If running on Colab, run this cell to connect Colab to your Google Drive:

In [None]:
from google.colab import drive
drive.mount('/content/drive')

## Logistic regression

Here we implement logistic regression for our data. We use pandas to load the data, which uses "dataframes", or matrices you can access by column name with syntax `dataframe[list_of_column_names]` (we'll see more of it later; please ignore the line that renames the columns).

In [None]:
import pandas as pd
data = pd.read_csv("/content/drive/MyDrive/defaults.csv", delimiter="\t")

# Students: Please ignore these lines, which clean the data.
data.rename(columns={"x2": "assets_ratio", "x4": "ebitda"}, inplace=True)

# Show a bit of the data.
print(data.head())

# Show summary statistics.
data[["default", "assets_ratio", "ebitda"]].describe()

Here, we'll focus on 2 regressors: Assets ratio (x2) and EBITDA (x4) to predict default.

Import sci-kit learn and run the regression:

In [None]:
import sklearn.linear_model

columns = ["ebitda", "assets_ratio"]
x = data[columns]
y = data[["default"]].squeeze()  # Converts to a format suitable for regression.

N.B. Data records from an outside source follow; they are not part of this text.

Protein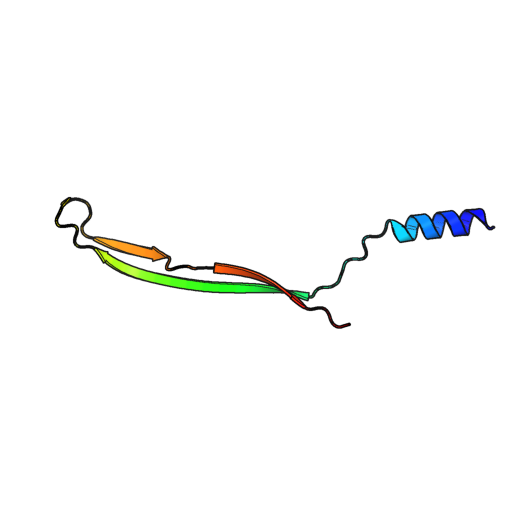 AF-A0A962KCR1-F1 (afdb_monomer_lite)

pLDDT: mean 79.23, std 12.0, range [58.22, 95.44]

Sequence (64 aa):
MKRHLLTLAIAASLLPLAAQAAPRVYGQLNLSIDYMDASVTPTQDGWALNSNASRIGVKGAEKL

Foldseek 3Di:
DVVVVVVVVVVVVPPPPPQPFVKDKDWDWDKDWDQDDDPPDNVPGDTDIDTDPTDIDIGGDHDD

Structure (mmCIF, N/CA/C/O backbone):
data_AF-A0A962KCR1-F1
#
_entry.id   AF-A0A962KCR1-F1
#
loop_
_atom_site.group_PDB
_atom_site.id
_atom_site.type_symbol
_atom_site.label_atom_id
_atom_site.label_alt_id
_atom_site.label_comp_id
_atom_site.label_asym_id
_atom_site.label_entity_id
_atom_site.label_seq_id
_atom_site.pdbx_PDB_ins_code
_atom_site.Cartn_x
_atom_site.Cartn_y
_atom_site.Cartn_z
_atom_site.occupancy
_atom_site.B_iso_or_equiv
_atom_si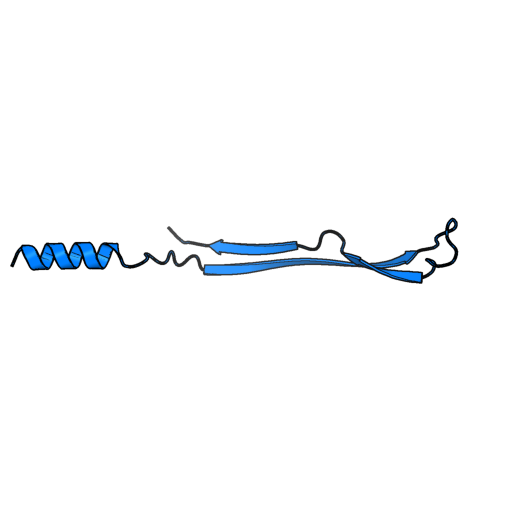te.auth_seq_id
_atom_site.auth_comp_id
_atom_site.auth_asym_id
_atom_site.auth_atom_id
_atom_site.pdbx_PDB_model_num
ATOM 1 N N . MET A 1 1 ? -12.463 1.198 53.229 1.00 58.44 1 MET A N 1
ATOM 2 C CA . MET A 1 1 ? -13.150 0.541 52.089 1.00 58.44 1 MET A CA 1
ATOM 3 C C . MET A 1 1 ? -13.273 1.427 50.838 1.00 58.44 1 MET A C 1
ATOM 5 O O . MET A 1 1 ? -12.929 0.948 49.771 1.00 58.44 1 MET A O 1
ATOM 9 N N . LYS A 1 2 ? -13.652 2.718 50.917 1.00 62.22 2 LYS A N 1
ATOM 10 C CA . LYS A 1 2 ? -13.836 3.586 49.721 1.00 62.22 2 LYS A CA 1
ATOM 11 C C . LYS A 1 2 ? -12.564 3.879 48.894 1.00 62.22 2 LYS A C 1
ATOM 13 O O . LYS A 1 2 ? -12.643 4.030 47.683 1.00 62.22 2 LYS A O 1
ATOM 18 N N . ARG A 1 3 ? -11.386 3.918 49.530 1.00 67.56 3 ARG A N 1
ATOM 19 C CA . ARG A 1 3 ? -10.096 4.198 48.859 1.00 67.56 3 ARG A CA 1
ATOM 20 C C . ARG A 1 3 ? -9.656 3.064 47.924 1.00 67.56 3 ARG A C 1
ATOM 22 O O . ARG A 1 3 ? -9.068 3.343 46.891 1.00 67.56 3 ARG A O 1
ATOM 29 N N . HIS A 1 4 ? -10.012 1.820 48.257 1.00 76.69 4 HIS A N 1
ATOM 30 C CA . HIS A 1 4 ? -9.708 0.645 47.432 1.00 76.69 4 HIS A CA 1
ATOM 31 C C . HIS A 1 4 ? -10.550 0.597 46.149 1.00 76.69 4 HIS A C 1
ATOM 33 O O . HIS A 1 4 ? -10.060 0.173 45.107 1.00 76.69 4 HIS A O 1
ATOM 39 N N . LEU A 1 5 ? -11.795 1.089 46.207 1.00 76.75 5 LEU A N 1
ATOM 40 C CA . LEU A 1 5 ? -12.641 1.244 45.019 1.00 76.75 5 LEU A CA 1
ATOM 41 C C . LEU A 1 5 ? -12.071 2.286 44.053 1.00 76.75 5 LEU A C 1
ATOM 43 O O . LEU A 1 5 ? -12.058 2.059 42.848 1.00 76.75 5 LEU A O 1
ATOM 47 N N . LEU A 1 6 ? -11.546 3.394 44.580 1.00 79.06 6 LEU A N 1
ATOM 48 C CA . LEU A 1 6 ? -10.930 4.430 43.754 1.00 79.06 6 LEU A CA 1
ATOM 49 C C . LEU A 1 6 ? -9.643 3.928 43.085 1.00 79.06 6 LEU A C 1
ATOM 51 O O . LEU A 1 6 ? -9.453 4.136 41.893 1.00 79.06 6 LEU A O 1
ATOM 55 N N . THR A 1 7 ? -8.788 3.207 43.819 1.00 81.31 7 THR A N 1
ATOM 56 C CA . THR A 1 7 ? -7.572 2.611 43.242 1.00 81.31 7 THR A CA 1
ATOM 57 C C . THR A 1 7 ? -7.881 1.561 42.179 1.00 81.31 7 THR A C 1
ATOM 59 O O . THR A 1 7 ? -7.162 1.484 41.190 1.00 81.31 7 THR A O 1
ATOM 62 N N . LEU A 1 8 ? -8.960 0.787 42.341 1.00 79.94 8 LEU A N 1
ATOM 63 C CA . LEU A 1 8 ? -9.377 -0.203 41.347 1.00 79.94 8 LEU A CA 1
ATOM 64 C C . LEU A 1 8 ? -9.942 0.459 40.082 1.00 79.94 8 LEU A C 1
ATOM 66 O O . LEU A 1 8 ? -9.625 0.024 38.982 1.00 79.94 8 LEU A O 1
AT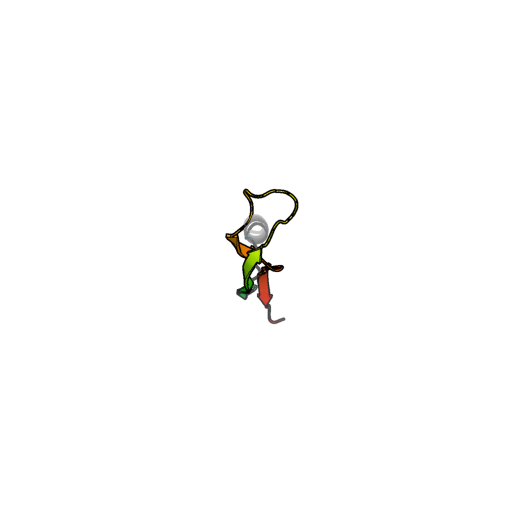OM 70 N N . ALA A 1 9 ? -10.720 1.534 40.226 1.00 77.56 9 ALA A N 1
ATOM 71 C CA . ALA A 1 9 ? -11.232 2.304 39.092 1.00 77.56 9 ALA A CA 1
ATOM 72 C C . ALA A 1 9 ? -10.099 2.961 38.284 1.00 77.56 9 ALA A C 1
ATOM 74 O O . ALA A 1 9 ? -10.101 2.909 37.056 1.00 77.56 9 ALA A O 1
ATOM 75 N N . ILE A 1 10 ? -9.098 3.516 38.973 1.00 78.88 10 ILE A N 1
ATOM 76 C CA . ILE A 1 10 ? -7.912 4.097 38.331 1.00 78.88 10 ILE A CA 1
ATOM 77 C C . ILE A 1 10 ? -7.102 3.001 37.626 1.00 78.88 10 ILE A C 1
ATOM 79 O O . ILE A 1 10 ? -6.749 3.161 36.460 1.00 78.88 10 ILE A O 1
ATOM 83 N N . ALA A 1 11 ? -6.876 1.857 38.277 1.00 77.25 11 ALA A N 1
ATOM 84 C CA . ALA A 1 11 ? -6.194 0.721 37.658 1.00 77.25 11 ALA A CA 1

log_reg = sklearn.linear_model.LogisticRegression()
classifier = log_reg.fit(x, y)
accuracy = 100 * log_reg.score(x, y)
print("Accuracy on training data: %.1f%%" % accuracy)

coeffs = log_reg.coef_
for i in range(len(columns)):
    print("Coefficient on %s: %.2f" % (columns[i], coeffs[0, i]))


In [None]:
print(coeffs)

Now we predict values for training data or for new, test data. We use the `.predict()` method to predict 0 or 1, and `.predict_proba()` to predict the probability of each outcome.

In [None]:
#x_array = np.array(x.loc[:2, columns])
#1 / (1 = np.exp(log_reg.intercept_ + np.matmul(x_array, coeffs)))

# Prediction on training data: 0/1.
print("Prediction for first three data points")
print(classifier.predict(x.loc[:2, columns]))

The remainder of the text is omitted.